Top of DATASET ENTRIES

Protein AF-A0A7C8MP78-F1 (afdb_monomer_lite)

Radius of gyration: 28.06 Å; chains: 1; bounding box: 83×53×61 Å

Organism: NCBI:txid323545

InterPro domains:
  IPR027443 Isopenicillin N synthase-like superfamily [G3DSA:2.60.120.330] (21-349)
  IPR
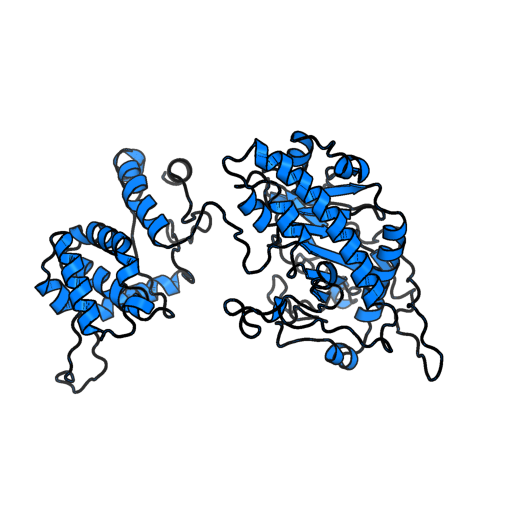036249 Thioredoxin-like superfamily [SSF52833] (370-519)

Structure (mmCIF, N/CA/C/O backbone):
data_AF-A0A7C8MP78-F1
#
_entry.id   AF-A0A7C8MP78-F1
#
loop_
_atom_site.group_PDB
_atom_site.id
_atom_site.type_symbol
_atom_site.label_atom_id
_atom_site.label_alt_id
_atom_site.label_comp_id
_atom_site.label_asym_id
_atom_site.label_entity_id
_atom_site.label_seq_id
_atom_site.pdbx_PDB_ins_code
_atom_site.Cartn_x
_atom_site.Cartn_y
_atom_site.Cartn_z
_atom_site.occupancy
_atom_site.B_iso_or_equiv
_atom_site.auth_seq_id
_atom_site.auth_comp_id
_atom_site.auth_asym_id
_atom_site.auth_atom_id
_atom_site.pdbx_PDB_model_num
ATOM 1 N N . MET A 1 1 ? 18.129 16.947 14.059 1.00 58.59 1 MET A N 1
ATOM 2 C CA . MET A 1 1 ? 17.237 15.937 13.447 1.00 58.59 1 MET A CA 1
ATOM 3 C C . MET A 1 1 ? 17.190 14.746 14.386 1.00 58.59 1 MET A C 1
ATOM 5 O O . MET A 1 1 ? 18.256 14.310 14.802 1.00 58.59 1 MET A O 1
ATOM 9 N N . ALA A 1 2 ? 16.002 14.299 14.791 1.00 82.50 2 ALA A N 1
ATOM 10 C CA . ALA A 1 2 ? 15.855 13.232 15.778 1.00 82.50 2 ALA A CA 1
ATOM 11 C C . ALA A 1 2 ? 15.818 11.859 15.088 1.00 82.50 2 ALA A C 1
ATOM 13 O O . ALA A 1 2 ? 15.033 11.641 14.164 1.00 82.50 2 ALA A O 1
ATOM 14 N N . VAL A 1 3 ? 16.685 10.949 15.532 1.00 89.94 3 VAL A N 1
ATOM 15 C CA . VAL A 1 3 ? 16.579 9.519 15.222 1.00 89.94 3 VAL A CA 1
ATOM 16 C C . VAL A 1 3 ? 15.659 8.914 16.272 1.00 89.94 3 VAL A C 1
ATOM 18 O O . VAL A 1 3 ? 15.918 9.067 17.466 1.00 89.94 3 VAL A O 1
ATOM 21 N N . ALA A 1 4 ? 14.588 8.262 15.837 1.00 93.50 4 ALA A N 1
ATOM 22 C CA . ALA A 1 4 ? 13.650 7.597 16.727 1.00 93.50 4 ALA A CA 1
ATOM 23 C C . ALA A 1 4 ? 14.014 6.116 16.886 1.00 93.50 4 ALA A C 1
ATOM 25 O O . ALA A 1 4 ? 14.497 5.478 15.947 1.00 93.50 4 ALA A O 1
ATOM 26 N N . GLN A 1 5 ? 13.781 5.580 18.083 1.00 94.06 5 GLN A N 1
ATOM 27 C CA . GLN A 1 5 ? 13.947 4.157 18.362 1.00 94.06 5 GLN A CA 1
ATOM 28 C C . GLN A 1 5 ? 12.605 3.452 18.138 1.00 94.06 5 GLN A C 1
ATOM 30 O O . GLN A 1 5 ? 11.634 3.812 18.803 1.00 94.06 5 GLN A O 1
ATOM 35 N N . PRO A 1 6 ? 12.518 2.496 17.198 1.00 96.19 6 PRO A N 1
ATOM 36 C CA . PRO A 1 6 ? 11.316 1.695 17.030 1.00 96.19 6 PRO A CA 1
ATOM 37 C C . PRO A 1 6 ? 11.193 0.675 18.169 1.00 96.19 6 PRO A C 1
ATOM 39 O O . PRO A 1 6 ? 12.188 0.309 18.798 1.00 96.19 6 PRO A O 1
ATOM 42 N N . VAL A 1 7 ? 9.982 0.169 18.394 1.00 98.06 7 VAL A N 1
ATOM 43 C CA . VAL A 1 7 ? 9.769 -0.983 19.279 1.00 98.06 7 VAL A CA 1
ATOM 44 C C . VAL A 1 7 ? 10.468 -2.204 18.680 1.00 98.06 7 VAL A C 1
ATOM 46 O O . VAL A 1 7 ? 10.353 -2.457 17.479 1.00 98.06 7 VAL A O 1
ATOM 49 N N . VAL A 1 8 ? 11.195 -2.959 19.507 1.00 98.44 8 VAL A N 1
ATOM 50 C CA . VAL A 1 8 ? 11.946 -4.151 19.087 1.00 98.44 8 VAL A CA 1
ATOM 51 C C . VAL A 1 8 ? 11.439 -5.381 19.832 1.00 98.44 8 VAL A C 1
ATOM 53 O O . VAL A 1 8 ? 11.424 -5.392 21.061 1.00 98.44 8 VAL A O 1
ATOM 56 N N . VAL A 1 9 ? 11.095 -6.440 19.100 1.00 98.56 9 VAL A N 1
ATOM 57 C CA . VAL A 1 9 ? 10.653 -7.736 19.648 1.00 98.56 9 VAL A CA 1
ATOM 58 C C . VAL A 1 9 ? 11.471 -8.879 19.054 1.00 98.56 9 VAL A C 1
ATOM 60 O O . VAL A 1 9 ? 11.998 -8.757 17.947 1.00 98.56 9 VAL A O 1
ATOM 63 N N . SER A 1 10 ? 11.611 -9.995 19.773 1.00 98.62 10 SER A N 1
ATOM 64 C CA . SER A 1 10 ? 12.301 -11.168 19.225 1.00 98.62 10 SER A CA 1
ATOM 65 C C . SER A 1 10 ? 11.361 -12.037 18.390 1.00 98.62 10 SER A C 1
ATOM 67 O O . SER A 1 10 ? 10.160 -12.139 18.660 1.00 98.62 10 SER A O 1
ATOM 69 N N . LEU A 1 11 ? 11.916 -12.737 17.398 1.00 98.56 11 LEU A N 1
ATOM 70 C CA . LEU A 1 11 ? 11.178 -13.766 16.666 1.00 98.56 11 LEU A CA 1
ATOM 71 C C . LEU A 1 11 ? 10.672 -14.886 17.598 1.00 98.56 11 LEU A C 1
ATOM 73 O O . LEU A 1 11 ? 9.628 -15.483 17.336 1.00 98.56 11 LEU A O 1
ATOM 77 N N . ALA A 1 12 ? 11.399 -15.182 18.680 1.00 98.38 12 ALA A N 1
ATOM 78 C CA . ALA A 1 12 ? 10.990 -16.178 19.667 1.00 98.38 12 ALA A CA 1
ATOM 79 C C . ALA A 1 12 ? 9.718 -15.749 20.415 1.00 98.38 12 ALA A C 1
ATOM 81 O O . ALA A 1 12 ? 8.799 -16.558 20.534 1.00 98.38 12 ALA A O 1
ATOM 82 N N . ASP A 1 13 ? 9.632 -14.482 20.829 1.00 98.44 13 ASP A N 1
ATOM 83 C CA . ASP A 1 13 ? 8.454 -13.937 21.516 1.00 98.44 13 ASP A CA 1
ATOM 84 C C . ASP A 1 13 ? 7.229 -13.906 20.597 1.00 98.44 13 ASP A C 1
ATOM 86 O O . ASP A 1 13 ? 6.125 -14.242 21.022 1.00 98.44 13 ASP A O 1
ATOM 90 N N . LEU A 1 14 ? 7.416 -13.588 19.312 1.00 98.25 14 LEU A N 1
ATOM 91 C CA . LEU A 1 14 ? 6.347 -13.690 18.313 1.00 98.25 14 LEU A CA 1
ATOM 92 C C . LEU A 1 14 ? 5.844 -15.134 18.158 1.00 98.25 14 LEU A C 1
ATOM 94 O O . LEU A 1 14 ? 4.637 -15.370 18.100 1.00 98.25 14 LEU A O 1
ATOM 98 N N . LYS A 1 15 ? 6.752 -16.119 18.134 1.00 98.12 15 LYS A N 1
ATOM 99 C CA . LYS A 1 15 ? 6.398 -17.546 18.018 1.00 98.12 15 LYS A CA 1
ATOM 100 C C . LYS A 1 15 ? 5.657 -18.074 19.244 1.00 98.12 15 LYS A C 1
ATOM 102 O O . LYS A 1 15 ? 4.698 -18.826 19.080 1.00 98.12 15 LYS A O 1
ATOM 107 N N . SER A 1 16 ? 6.092 -17.708 20.449 1.00 97.19 16 SER A N 1
ATOM 108 C CA . SER A 1 16 ? 5.414 -18.099 21.693 1.00 97.19 16 SER A CA 1
ATOM 109 C C . SER A 1 16 ? 4.163 -17.263 21.969 1.00 97.19 16 SER A C 1
ATOM 111 O O . SER A 1 16 ? 3.326 -17.656 22.779 1.00 97.19 16 SER A O 1
ATOM 113 N N . GLY A 1 17 ? 4.004 -16.133 21.276 1.00 94.38 17 GLY A N 1
ATOM 114 C CA . GLY A 1 17 ? 2.919 -15.192 21.503 1.00 94.38 17 GLY A CA 1
ATOM 115 C C . GLY A 1 17 ? 3.090 -14.358 22.771 1.00 94.38 17 GLY A C 1
ATOM 116 O O . GLY A 1 17 ? 2.088 -13.875 23.291 1.00 94.38 17 GLY A O 1
ATOM 117 N N . ASN A 1 18 ? 4.325 -14.199 23.253 1.00 95.44 18 ASN A N 1
ATOM 118 C CA . ASN A 1 18 ? 4.692 -13.420 24.436 1.00 95.44 18 ASN A CA 1
ATOM 119 C C . ASN A 1 18 ? 4.883 -11.933 24.097 1.00 95.44 18 ASN A C 1
ATOM 121 O O . ASN A 1 18 ? 5.884 -11.325 24.470 1.00 95.44 18 ASN A O 1
ATOM 125 N N . ILE A 1 19 ? 3.934 -11.346 23.371 1.00 97.50 19 ILE A N 1
ATOM 126 C CA . ILE A 1 19 ? 3.926 -9.915 23.063 1.00 97.50 19 ILE A CA 1
ATOM 127 C C . ILE A 1 19 ? 2.767 -9.287 23.827 1.00 97.50 19 ILE A C 1
ATOM 129 O O . ILE A 1 19 ? 1.626 -9.726 23.683 1.00 97.50 19 ILE A O 1
ATOM 133 N N . SER A 1 20 ? 3.053 -8.286 24.660 1.00 97.62 20 SER A N 1
ATOM 134 C CA . SER A 1 20 ? 2.002 -7.588 25.398 1.00 97.62 20 SER A CA 1
ATOM 135 C C . SER A 1 20 ? 1.205 -6.665 24.472 1.00 97.62 20 SER A C 1
ATOM 137 O O . SER A 1 20 ? 1.700 -6.174 23.454 1.00 97.62 20 SER A O 1
ATOM 139 N N . PHE A 1 21 ? -0.041 -6.391 24.849 1.00 97.56 21 PHE A N 1
ATOM 140 C CA . PHE A 1 21 ? -0.888 -5.432 24.138 1.00 97.56 21 PHE A CA 1
ATOM 141 C C . PHE A 1 21 ? -0.313 -4.014 24.176 1.00 97.56 21 PHE A C 1
ATOM 143 O O . PHE A 1 21 ? -0.408 -3.294 23.187 1.00 97.56 21 PHE A O 1
ATOM 150 N N . GLU A 1 22 ? 0.350 -3.645 25.274 1.00 97.75 22 GLU A N 1
ATOM 151 C CA . GLU A 1 22 ? 1.075 -2.379 25.403 1.00 97.75 22 GLU A CA 1
ATOM 152 C C . GLU A 1 22 ? 2.197 -2.275 24.365 1.00 97.75 22 GLU A C 1
ATOM 154 O O . GLU A 1 22 ? 2.240 -1.300 23.627 1.00 97.75 22 GLU A O 1
ATOM 159 N N . THR A 1 23 ? 3.023 -3.315 24.196 1.00 98.12 23 THR A N 1
ATOM 160 C CA . THR A 1 23 ? 4.079 -3.337 23.170 1.00 98.12 23 THR A CA 1
ATOM 161 C C . THR A 1 23 ? 3.513 -3.177 21.754 1.00 98.12 23 THR A C 1
ATOM 163 O O . THR A 1 23 ? 4.095 -2.470 20.931 1.00 98.12 23 THR A O 1
ATOM 166 N N . LEU A 1 24 ? 2.364 -3.794 21.450 1.00 97.75 24 LEU A N 1
ATOM 167 C CA . LEU A 1 24 ? 1.700 -3.623 20.150 1.00 97.75 24 LEU A CA 1
ATOM 168 C C . LEU A 1 24 ? 1.140 -2.209 19.971 1.00 97.75 24 LEU A C 1
ATOM 170 O O . LEU A 1 24 ? 1.264 -1.639 18.889 1.00 97.75 24 LEU A O 1
ATOM 174 N N . GLN A 1 25 ? 0.559 -1.620 21.015 1.00 97.50 25 GLN A N 1
ATOM 175 C CA . GLN A 1 25 ? 0.077 -0.238 20.986 1.00 97.50 25 GLN A CA 1
ATOM 176 C C . GLN A 1 25 ? 1.229 0.770 20.863 1.00 97.50 25 GLN A C 1
ATOM 178 O O . GLN A 1 25 ? 1.128 1.708 20.075 1.00 97.50 25 GLN A O 1
ATOM 183 N N . GLU A 1 26 ? 2.356 0.550 21.538 1.00 97.69 26 GLU A N 1
ATOM 184 C CA . GLU A 1 26 ? 3.570 1.362 21.390 1.00 97.69 26 GLU A CA 1
ATOM 185 C C . GLU A 1 26 ? 4.169 1.270 19.982 1.00 97.69 26 GLU A C 1
ATOM 187 O O . GLU A 1 26 ? 4.740 2.245 19.491 1.00 97.69 26 GLU A O 1
ATOM 192 N N . ALA A 1 27 ? 4.039 0.119 19.314 1.00 97.69 27 ALA A N 1
ATOM 193 C CA . ALA A 1 27 ? 4.548 -0.083 17.961 1.00 97.69 27 ALA A CA 1
ATOM 194 C C . ALA A 1 27 ? 3.591 0.453 16.886 1.00 97.69 27 ALA A C 1
ATOM 196 O O . ALA A 1 27 ? 4.010 1.151 15.961 1.00 97.69 27 ALA A O 1
ATOM 197 N N . PHE A 1 28 ? 2.291 0.173 17.004 1.00 98.19 28 PHE A N 1
ATOM 198 C CA . PHE A 1 28 ? 1.301 0.315 15.924 1.00 98.19 28 PHE A CA 1
ATOM 199 C C . PHE A 1 28 ? 0.078 1.170 16.268 1.00 98.19 28 PHE A C 1
ATOM 201 O O . PHE A 1 28 ? -0.678 1.521 15.362 1.00 98.19 28 PHE A O 1
ATOM 208 N N . GLY A 1 29 ? -0.109 1.521 17.539 1.00 96.69 29 GLY A N 1
ATOM 209 C CA . GLY A 1 29 ? -1.262 2.277 18.015 1.00 96.69 29 GLY A CA 1
ATOM 210 C C . GLY A 1 29 ? -1.371 3.713 17.475 1.00 96.69 29 GLY A C 1
ATOM 211 O O . GLY A 1 29 ? -0.504 4.208 16.743 1.00 96.69 29 GLY A O 1
ATOM 212 N N . PRO A 1 30 ? -2.439 4.436 17.851 1.00 93.62 30 PRO A N 1
ATOM 213 C CA . PRO A 1 30 ? -2.723 5.775 17.330 1.00 93.62 30 PRO A CA 1
ATOM 214 C C . PRO A 1 30 ? -1.632 6.808 17.626 1.00 93.62 30 PRO A C 1
ATOM 216 O O . PRO A 1 30 ? -1.444 7.724 16.826 1.00 93.62 30 PRO A O 1
ATOM 219 N N . GLU A 1 31 ? -0.897 6.618 18.726 1.00 92.19 31 GLU A N 1
ATOM 220 C CA . GLU A 1 31 ? 0.190 7.489 19.192 1.00 92.19 31 GLU A CA 1
ATOM 221 C C . GLU A 1 31 ? 1.593 6.982 18.801 1.00 92.19 31 GLU A C 1
ATOM 223 O O . GLU A 1 31 ? 2.597 7.632 19.092 1.00 92.19 31 GLU A O 1
ATOM 228 N N . SER A 1 32 ? 1.685 5.829 18.128 1.00 95.31 32 SER A N 1
ATOM 229 C CA . SER A 1 32 ? 2.961 5.187 17.806 1.00 95.31 32 SER A CA 1
ATOM 230 C C . SER A 1 32 ? 3.643 5.749 16.556 1.00 95.31 32 SER A C 1
ATOM 232 O O . SER A 1 32 ? 3.074 6.540 15.800 1.00 95.31 32 SER A O 1
ATOM 234 N N . LEU A 1 33 ? 4.856 5.255 16.286 1.00 95.31 33 LEU A N 1
ATOM 235 C CA . LEU A 1 33 ? 5.564 5.444 15.014 1.00 95.31 33 LEU A CA 1
ATOM 236 C C . LEU A 1 33 ? 5.058 4.527 13.887 1.00 95.31 33 LEU A C 1
ATOM 238 O O . LEU A 1 33 ? 5.567 4.606 12.773 1.00 95.31 33 LEU A O 1
ATOM 242 N N . GLY A 1 34 ? 4.096 3.643 14.158 1.00 96.94 34 GLY A N 1
ATOM 243 C CA . GLY A 1 34 ? 3.535 2.709 13.181 1.00 96.94 34 GLY A CA 1
ATOM 244 C C . GLY A 1 34 ? 4.538 1.692 12.638 1.00 96.94 34 GLY A C 1
ATOM 245 O O . GLY A 1 34 ? 4.355 1.233 11.510 1.00 96.94 34 GLY A O 1
ATOM 246 N N . ILE A 1 35 ? 5.589 1.366 13.402 1.00 98.00 35 ILE A N 1
ATOM 247 C CA . ILE A 1 35 ? 6.674 0.466 12.997 1.00 98.00 35 ILE A CA 1
ATOM 248 C C . ILE A 1 35 ? 7.147 -0.422 14.159 1.00 98.00 35 ILE A C 1
ATOM 250 O O . ILE A 1 35 ? 7.331 0.040 15.286 1.00 98.00 35 ILE A O 1
ATOM 254 N N . LEU A 1 36 ? 7.396 -1.694 13.853 1.00 98.56 36 LEU A N 1
ATOM 255 C CA . LEU A 1 36 ? 7.927 -2.719 14.755 1.00 98.56 36 LEU A CA 1
ATOM 256 C C . LEU A 1 36 ? 9.173 -3.345 14.127 1.00 98.56 36 LEU A C 1
ATOM 258 O O . LEU A 1 36 ? 9.169 -3.643 12.937 1.00 98.56 36 LEU A O 1
ATOM 262 N N . VAL A 1 37 ? 10.224 -3.590 14.903 1.00 98.75 37 VAL A N 1
ATOM 263 C CA . VAL A 1 37 ? 11.428 -4.295 14.444 1.00 98.75 37 VAL A CA 1
ATOM 264 C C . VAL A 1 37 ? 11.496 -5.678 15.078 1.00 98.75 37 VAL A C 1
ATOM 266 O O . VAL A 1 37 ? 11.443 -5.822 16.296 1.00 98.75 37 VAL A O 1
ATOM 269 N N . VAL A 1 38 ? 11.656 -6.700 14.244 1.00 98.81 38 VAL A N 1
ATOM 270 C CA . VAL A 1 38 ? 11.844 -8.088 14.663 1.00 98.81 38 VAL A CA 1
ATOM 271 C C . VAL A 1 38 ? 13.324 -8.434 14.586 1.00 98.81 38 VAL A C 1
ATOM 273 O O . VAL A 1 38 ? 13.915 -8.413 13.502 1.00 98.81 38 VAL A O 1
ATOM 276 N N . LYS A 1 39 ? 13.908 -8.755 15.741 1.00 98.50 39 LYS A N 1
ATOM 277 C CA . LYS A 1 39 ? 15.280 -9.262 15.880 1.00 98.50 39 LYS A CA 1
ATOM 278 C C . LYS A 1 39 ? 15.301 -10.785 16.002 1.00 98.50 39 LYS A C 1
ATOM 280 O O . LYS A 1 39 ? 14.256 -11.428 16.126 1.00 98.50 39 LYS A O 1
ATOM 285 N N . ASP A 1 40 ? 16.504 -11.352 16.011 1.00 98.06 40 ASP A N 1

Bottom of DATASET ENTRIES

- _WHAT IS NEEDED_: Reproduce the lines above, beginning at the line with "ATOM 167 C CA" and stopping after the line with "ATOM 198 C CA", exactly as they are.

- _EXERCISE SOLUTION_:
ATOM 167 C CA . LEU A 1 24 ? 1.700 -3.623 20.150 1.00 97.75 24 LEU A CA 1
ATOM 168 C C . LEU A 1 24 ? 1.140 -2.209 19.971 1.00 97.75 24 LEU A C 1
ATOM 170 O O . LEU A 1 24 ? 1.264 -1.639 18.889 1.00 97.75 24 LEU A O 1
ATOM 174 N N . GLN A 1 25 ? 0.559 -1.620 21.015 1.00 97.50 25 GLN A N 1
ATOM 175 C CA . GLN A 1 25 ? 0.077 -0.238 20.986 1.00 97.50 25 GLN A CA 1
ATOM 176 C C . GLN A 1 25 ? 1.229 0.770 20.863 1.00 97.50 25 GLN A C 1
ATOM 178 O O . GLN A 1 25 ? 1.128 1.708 20.075 1.00 97.50 25 GLN A O 1
ATOM 183 N N . GLU A 1 26 ? 2.356 0.550 21.538 1.00 97.69 26 GLU A N 1
ATOM 184 C CA . GLU A 1 26 ? 3.570 1.362 21.390 1.00 97.69 26 GLU A CA 1
ATOM 185 C C . GLU A 1 26 ? 4.169 1.270 19.982 1.00 97.69 26 GLU A C 1
ATOM 187 O O . GLU A 1 26 ? 4.740 2.245 19.491 1.00 97.69 26 GLU A O 1
ATOM 192 N N . ALA A 1 27 ? 4.039 0.119 19.314 1.00 97.69 27 ALA A N 1
ATOM 193 C CA . ALA A 1 27 ? 4.548 -0.083 17.961 1.00 97.69 27 ALA A CA 1
ATOM 194 C C . ALA A 1 27 ? 3.591 0.453 16.886 1.00 97.69 27 ALA A C 1
ATOM 196 O O . ALA A 1 27 ? 4.010 1.151 15.961 1.00 97.69 27 ALA A O 1
ATOM 197 N N . PHE A 1 28 ? 2.291 0.173 17.004 1.00 98.19 28 PHE A N 1
ATOM 198 C CA . PHE A 1 28 ? 1.301 0.315 15.924 1.00 98.19 28 PHE A CA 1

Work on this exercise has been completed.